La Cour suprême du Kosovo “Colegy, dans l'affaire pénale contre les inculpés M.M., soupçonnait que la dernière tentative de fraude “ ”, “document clair” et “législation du faux contenu” avait refusé la demande de protection de la légitimité déposée par le défenseur du défendeur contre les décisions de la Cour constitutionnelle à Pristina et de la Cour d'appel du Kosovo”, a déclaré la Cour.
La Cour constitutionnelle de Pristina, le Département des affaires pénales, avec l'arrêt PPRKR. N.275/2025 des 25,03.2026 accusés M.M. et J.J. Il a poursuivi sa détention en deux mois, de 25,03 2026 à 25.05.2026.
Dans la procédure de plainte, la Cour d'appel du Kosovo, avec l'arrêt PN. I.r.384/2026 de la date 10,04.26, avait refusé que les plaintes des défenseurs des accusés soient sans fondement et avait confirmé la première instance.

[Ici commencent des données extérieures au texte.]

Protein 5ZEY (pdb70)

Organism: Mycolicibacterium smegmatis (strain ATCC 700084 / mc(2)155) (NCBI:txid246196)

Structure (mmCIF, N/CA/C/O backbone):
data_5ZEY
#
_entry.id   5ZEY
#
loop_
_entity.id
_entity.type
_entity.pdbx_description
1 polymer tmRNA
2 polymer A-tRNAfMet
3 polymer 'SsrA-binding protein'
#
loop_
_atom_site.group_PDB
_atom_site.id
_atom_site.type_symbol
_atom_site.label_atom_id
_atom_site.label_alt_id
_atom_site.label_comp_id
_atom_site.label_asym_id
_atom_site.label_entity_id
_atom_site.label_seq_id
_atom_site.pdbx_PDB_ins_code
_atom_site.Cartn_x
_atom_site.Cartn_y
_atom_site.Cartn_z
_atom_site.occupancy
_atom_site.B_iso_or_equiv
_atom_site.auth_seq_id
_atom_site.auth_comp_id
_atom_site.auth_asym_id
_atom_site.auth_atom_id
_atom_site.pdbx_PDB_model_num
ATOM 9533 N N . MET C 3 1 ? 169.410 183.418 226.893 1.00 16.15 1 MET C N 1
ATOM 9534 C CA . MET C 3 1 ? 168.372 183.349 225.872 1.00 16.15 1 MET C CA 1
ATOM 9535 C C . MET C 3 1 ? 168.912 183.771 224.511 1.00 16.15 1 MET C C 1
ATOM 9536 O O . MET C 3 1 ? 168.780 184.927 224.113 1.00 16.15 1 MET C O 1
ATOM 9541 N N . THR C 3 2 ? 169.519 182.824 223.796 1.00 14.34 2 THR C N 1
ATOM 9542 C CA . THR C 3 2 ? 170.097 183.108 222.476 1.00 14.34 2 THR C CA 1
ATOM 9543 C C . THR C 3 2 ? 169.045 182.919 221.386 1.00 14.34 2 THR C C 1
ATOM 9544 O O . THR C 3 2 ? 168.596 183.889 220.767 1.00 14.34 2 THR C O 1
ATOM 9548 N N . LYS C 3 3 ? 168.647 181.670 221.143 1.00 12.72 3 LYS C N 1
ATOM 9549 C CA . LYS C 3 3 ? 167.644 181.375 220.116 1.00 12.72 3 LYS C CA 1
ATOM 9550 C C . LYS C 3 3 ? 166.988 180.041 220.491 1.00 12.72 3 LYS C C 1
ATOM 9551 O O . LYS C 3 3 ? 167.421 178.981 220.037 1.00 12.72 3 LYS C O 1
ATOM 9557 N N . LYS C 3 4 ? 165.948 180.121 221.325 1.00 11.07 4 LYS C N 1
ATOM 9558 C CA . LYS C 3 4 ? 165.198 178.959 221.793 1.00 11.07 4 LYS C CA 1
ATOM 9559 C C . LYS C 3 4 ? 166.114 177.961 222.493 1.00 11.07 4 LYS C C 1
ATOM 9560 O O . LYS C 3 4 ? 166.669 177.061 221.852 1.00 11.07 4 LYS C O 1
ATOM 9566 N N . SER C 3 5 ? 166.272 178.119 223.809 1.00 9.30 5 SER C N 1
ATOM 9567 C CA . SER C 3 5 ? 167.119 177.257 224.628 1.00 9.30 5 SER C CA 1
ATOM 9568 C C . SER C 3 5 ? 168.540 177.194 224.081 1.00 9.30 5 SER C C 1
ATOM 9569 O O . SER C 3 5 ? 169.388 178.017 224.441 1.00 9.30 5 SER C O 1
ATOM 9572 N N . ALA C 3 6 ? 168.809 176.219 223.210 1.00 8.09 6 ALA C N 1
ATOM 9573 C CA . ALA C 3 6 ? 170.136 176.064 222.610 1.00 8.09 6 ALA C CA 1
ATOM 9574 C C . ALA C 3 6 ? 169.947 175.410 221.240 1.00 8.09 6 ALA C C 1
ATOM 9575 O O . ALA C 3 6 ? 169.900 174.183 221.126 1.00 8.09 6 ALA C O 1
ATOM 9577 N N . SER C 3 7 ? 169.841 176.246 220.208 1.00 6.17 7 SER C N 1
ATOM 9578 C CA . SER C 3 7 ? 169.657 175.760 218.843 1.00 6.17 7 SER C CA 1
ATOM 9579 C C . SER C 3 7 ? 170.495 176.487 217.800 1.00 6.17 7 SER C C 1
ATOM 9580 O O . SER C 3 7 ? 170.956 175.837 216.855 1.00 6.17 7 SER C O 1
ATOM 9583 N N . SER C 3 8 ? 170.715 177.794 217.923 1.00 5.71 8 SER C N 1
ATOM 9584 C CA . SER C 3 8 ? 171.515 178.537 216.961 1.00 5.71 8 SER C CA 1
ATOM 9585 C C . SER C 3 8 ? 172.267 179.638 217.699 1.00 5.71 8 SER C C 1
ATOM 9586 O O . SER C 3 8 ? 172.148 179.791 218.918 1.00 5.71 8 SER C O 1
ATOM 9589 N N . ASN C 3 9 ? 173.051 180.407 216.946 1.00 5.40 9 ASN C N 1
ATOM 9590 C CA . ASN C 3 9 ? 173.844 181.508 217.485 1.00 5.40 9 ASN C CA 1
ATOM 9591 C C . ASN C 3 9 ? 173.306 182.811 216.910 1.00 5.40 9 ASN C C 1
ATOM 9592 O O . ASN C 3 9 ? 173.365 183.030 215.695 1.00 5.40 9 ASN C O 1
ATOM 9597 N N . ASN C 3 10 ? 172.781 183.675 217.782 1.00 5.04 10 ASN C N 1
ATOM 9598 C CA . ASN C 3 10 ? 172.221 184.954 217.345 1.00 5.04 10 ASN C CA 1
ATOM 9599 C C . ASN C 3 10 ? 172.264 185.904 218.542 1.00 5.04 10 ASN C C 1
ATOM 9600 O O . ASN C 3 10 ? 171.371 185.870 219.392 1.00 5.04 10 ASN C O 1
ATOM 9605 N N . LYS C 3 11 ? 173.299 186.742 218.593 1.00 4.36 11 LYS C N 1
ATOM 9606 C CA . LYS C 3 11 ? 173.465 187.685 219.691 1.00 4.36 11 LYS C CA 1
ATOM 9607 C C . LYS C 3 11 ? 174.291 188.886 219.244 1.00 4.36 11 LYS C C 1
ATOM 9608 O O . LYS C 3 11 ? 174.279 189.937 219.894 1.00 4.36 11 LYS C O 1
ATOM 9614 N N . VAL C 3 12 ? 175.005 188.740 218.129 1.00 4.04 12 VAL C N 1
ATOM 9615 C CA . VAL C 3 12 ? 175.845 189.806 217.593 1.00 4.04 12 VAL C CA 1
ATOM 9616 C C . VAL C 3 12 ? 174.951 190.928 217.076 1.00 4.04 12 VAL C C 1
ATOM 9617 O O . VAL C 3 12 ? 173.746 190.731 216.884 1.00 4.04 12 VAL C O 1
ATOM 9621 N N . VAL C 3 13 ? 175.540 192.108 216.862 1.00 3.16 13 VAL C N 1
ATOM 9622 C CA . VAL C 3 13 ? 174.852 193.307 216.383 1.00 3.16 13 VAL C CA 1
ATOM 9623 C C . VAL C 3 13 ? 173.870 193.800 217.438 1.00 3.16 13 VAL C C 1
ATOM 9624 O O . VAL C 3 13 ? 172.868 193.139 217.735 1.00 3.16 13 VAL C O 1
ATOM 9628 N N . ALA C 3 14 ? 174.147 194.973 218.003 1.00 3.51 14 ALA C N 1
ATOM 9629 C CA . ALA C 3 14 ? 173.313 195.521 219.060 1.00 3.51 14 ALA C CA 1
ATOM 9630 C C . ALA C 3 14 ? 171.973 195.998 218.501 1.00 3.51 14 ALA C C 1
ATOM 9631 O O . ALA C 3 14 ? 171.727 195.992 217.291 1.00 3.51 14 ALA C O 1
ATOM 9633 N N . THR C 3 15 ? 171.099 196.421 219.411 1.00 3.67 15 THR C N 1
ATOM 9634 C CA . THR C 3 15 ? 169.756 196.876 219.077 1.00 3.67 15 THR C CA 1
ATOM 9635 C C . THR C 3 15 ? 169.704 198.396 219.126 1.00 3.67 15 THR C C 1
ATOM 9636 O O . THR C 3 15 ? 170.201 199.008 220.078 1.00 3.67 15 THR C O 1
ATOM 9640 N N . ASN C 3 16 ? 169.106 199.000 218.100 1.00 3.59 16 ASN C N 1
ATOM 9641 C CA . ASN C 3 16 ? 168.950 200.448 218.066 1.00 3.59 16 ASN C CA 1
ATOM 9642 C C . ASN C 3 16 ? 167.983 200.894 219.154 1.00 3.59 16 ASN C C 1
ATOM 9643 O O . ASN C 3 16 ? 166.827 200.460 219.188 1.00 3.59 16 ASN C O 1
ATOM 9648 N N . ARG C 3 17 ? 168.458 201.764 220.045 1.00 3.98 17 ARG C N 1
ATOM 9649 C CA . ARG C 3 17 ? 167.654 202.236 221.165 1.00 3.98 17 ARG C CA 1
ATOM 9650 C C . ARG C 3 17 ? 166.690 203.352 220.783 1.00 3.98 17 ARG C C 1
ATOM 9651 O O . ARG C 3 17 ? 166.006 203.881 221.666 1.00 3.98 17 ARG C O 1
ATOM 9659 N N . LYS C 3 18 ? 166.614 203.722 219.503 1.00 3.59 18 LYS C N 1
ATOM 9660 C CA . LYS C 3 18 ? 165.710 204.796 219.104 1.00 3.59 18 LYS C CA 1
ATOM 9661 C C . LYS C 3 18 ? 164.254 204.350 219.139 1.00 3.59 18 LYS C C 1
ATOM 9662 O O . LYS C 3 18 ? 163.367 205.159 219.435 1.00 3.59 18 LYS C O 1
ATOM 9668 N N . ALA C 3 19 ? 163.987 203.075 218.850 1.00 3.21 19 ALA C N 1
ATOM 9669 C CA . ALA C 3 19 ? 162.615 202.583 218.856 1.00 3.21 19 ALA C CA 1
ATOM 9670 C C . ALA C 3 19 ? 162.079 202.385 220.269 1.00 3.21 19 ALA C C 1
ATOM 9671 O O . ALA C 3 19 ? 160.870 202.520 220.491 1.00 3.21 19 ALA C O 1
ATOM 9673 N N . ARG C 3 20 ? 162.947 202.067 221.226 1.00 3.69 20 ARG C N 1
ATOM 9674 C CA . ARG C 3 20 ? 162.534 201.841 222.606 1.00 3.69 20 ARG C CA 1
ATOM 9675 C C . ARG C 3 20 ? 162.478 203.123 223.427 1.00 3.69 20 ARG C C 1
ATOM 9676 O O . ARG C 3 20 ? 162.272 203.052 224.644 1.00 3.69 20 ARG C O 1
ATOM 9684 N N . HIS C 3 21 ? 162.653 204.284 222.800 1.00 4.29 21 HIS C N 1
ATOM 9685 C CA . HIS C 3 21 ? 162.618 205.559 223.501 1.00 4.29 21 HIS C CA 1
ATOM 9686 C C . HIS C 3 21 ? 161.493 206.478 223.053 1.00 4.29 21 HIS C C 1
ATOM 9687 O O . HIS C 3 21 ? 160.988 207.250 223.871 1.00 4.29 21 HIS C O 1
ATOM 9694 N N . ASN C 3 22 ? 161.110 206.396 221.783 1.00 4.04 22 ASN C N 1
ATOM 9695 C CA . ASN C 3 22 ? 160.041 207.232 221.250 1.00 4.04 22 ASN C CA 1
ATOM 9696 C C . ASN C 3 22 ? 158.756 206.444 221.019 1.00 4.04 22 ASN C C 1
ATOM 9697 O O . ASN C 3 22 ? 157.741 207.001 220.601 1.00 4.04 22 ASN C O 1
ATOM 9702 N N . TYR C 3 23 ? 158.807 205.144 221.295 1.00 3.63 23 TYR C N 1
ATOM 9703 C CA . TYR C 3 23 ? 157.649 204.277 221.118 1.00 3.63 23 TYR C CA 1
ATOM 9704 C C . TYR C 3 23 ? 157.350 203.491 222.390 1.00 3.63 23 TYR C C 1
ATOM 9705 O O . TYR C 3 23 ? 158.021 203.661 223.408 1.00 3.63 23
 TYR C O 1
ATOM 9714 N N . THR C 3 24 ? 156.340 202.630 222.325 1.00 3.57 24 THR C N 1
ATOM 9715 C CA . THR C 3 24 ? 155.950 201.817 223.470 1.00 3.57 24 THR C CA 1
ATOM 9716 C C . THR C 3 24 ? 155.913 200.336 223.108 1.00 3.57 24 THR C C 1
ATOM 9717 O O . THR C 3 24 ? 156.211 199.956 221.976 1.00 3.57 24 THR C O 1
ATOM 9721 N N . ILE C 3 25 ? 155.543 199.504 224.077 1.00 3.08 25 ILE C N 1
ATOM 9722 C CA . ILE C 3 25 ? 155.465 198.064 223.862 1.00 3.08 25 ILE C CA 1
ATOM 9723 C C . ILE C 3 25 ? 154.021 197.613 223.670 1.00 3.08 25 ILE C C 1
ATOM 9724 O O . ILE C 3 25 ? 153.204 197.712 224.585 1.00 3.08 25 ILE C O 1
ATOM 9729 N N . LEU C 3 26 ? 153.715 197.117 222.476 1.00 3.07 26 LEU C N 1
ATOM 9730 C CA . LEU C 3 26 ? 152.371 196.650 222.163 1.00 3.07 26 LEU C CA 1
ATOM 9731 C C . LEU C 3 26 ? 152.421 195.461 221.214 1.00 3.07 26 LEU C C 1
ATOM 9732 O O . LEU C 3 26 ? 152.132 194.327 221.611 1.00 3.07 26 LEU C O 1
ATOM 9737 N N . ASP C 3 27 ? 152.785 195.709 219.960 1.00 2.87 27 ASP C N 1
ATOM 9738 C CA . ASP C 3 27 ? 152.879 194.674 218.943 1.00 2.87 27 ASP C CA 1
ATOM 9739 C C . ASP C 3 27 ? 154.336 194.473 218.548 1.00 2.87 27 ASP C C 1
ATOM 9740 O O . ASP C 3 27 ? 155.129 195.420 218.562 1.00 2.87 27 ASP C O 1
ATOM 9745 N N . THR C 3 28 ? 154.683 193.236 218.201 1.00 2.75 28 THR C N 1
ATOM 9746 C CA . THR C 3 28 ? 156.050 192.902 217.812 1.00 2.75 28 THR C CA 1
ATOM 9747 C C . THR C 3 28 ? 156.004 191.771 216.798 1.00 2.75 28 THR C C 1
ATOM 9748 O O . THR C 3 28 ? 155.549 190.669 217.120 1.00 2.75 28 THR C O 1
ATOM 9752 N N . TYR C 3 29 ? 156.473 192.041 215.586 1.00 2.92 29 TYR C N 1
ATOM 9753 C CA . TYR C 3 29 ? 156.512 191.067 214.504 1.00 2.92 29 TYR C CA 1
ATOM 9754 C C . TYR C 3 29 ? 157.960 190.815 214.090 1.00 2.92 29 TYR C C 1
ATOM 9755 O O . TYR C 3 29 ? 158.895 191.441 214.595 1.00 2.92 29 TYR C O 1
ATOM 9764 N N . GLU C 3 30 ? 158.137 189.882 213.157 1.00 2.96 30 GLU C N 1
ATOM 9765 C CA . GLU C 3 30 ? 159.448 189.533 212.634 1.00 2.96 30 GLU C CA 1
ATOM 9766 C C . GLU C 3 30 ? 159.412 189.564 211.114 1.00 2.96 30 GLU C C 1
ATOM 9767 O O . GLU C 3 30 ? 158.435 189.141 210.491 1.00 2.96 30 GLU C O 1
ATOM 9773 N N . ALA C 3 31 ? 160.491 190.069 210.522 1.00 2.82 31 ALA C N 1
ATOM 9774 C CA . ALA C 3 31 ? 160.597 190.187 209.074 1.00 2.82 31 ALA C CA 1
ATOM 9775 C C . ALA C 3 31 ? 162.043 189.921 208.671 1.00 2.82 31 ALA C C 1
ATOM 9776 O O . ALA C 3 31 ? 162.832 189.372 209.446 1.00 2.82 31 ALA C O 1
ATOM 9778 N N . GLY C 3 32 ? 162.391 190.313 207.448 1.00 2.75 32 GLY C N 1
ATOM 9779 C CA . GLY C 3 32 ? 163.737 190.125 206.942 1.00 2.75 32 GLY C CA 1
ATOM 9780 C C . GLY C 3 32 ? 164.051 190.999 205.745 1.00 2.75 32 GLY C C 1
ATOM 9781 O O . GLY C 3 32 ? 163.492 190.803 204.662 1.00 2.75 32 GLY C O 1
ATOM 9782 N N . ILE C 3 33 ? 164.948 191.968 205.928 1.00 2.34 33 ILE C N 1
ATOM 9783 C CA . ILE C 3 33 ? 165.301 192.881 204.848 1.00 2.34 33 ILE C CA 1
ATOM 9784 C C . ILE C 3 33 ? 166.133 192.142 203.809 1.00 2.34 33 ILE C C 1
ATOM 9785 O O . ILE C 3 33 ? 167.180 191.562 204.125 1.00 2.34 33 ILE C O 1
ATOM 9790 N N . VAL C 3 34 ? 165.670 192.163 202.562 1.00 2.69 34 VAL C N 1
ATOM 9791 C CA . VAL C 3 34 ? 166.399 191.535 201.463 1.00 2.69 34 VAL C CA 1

“La demande de protection de la légitimité a été exercée par le protecteur du défendeur M.M., l'avocat Visar Vehapi, avec des propositions pour l'annulation des décisions rejetées et le renvoi à la restauration, ou modifié en libérant le défendeur de la garde, respectivement, en remplaçant l'assignation à résidence et d'autres mesures restrictives. La Cour suprême, après avoir examiné les documents et les réclamations présentés dans la requête, a estimé que la demande n'était pas fondée”, dit la Cour.
Selon l'appréciation de la Cour suprême, il y a lieu de penser que l'accusé a commis les actes criminels pour lesquels l'enquête est en cours.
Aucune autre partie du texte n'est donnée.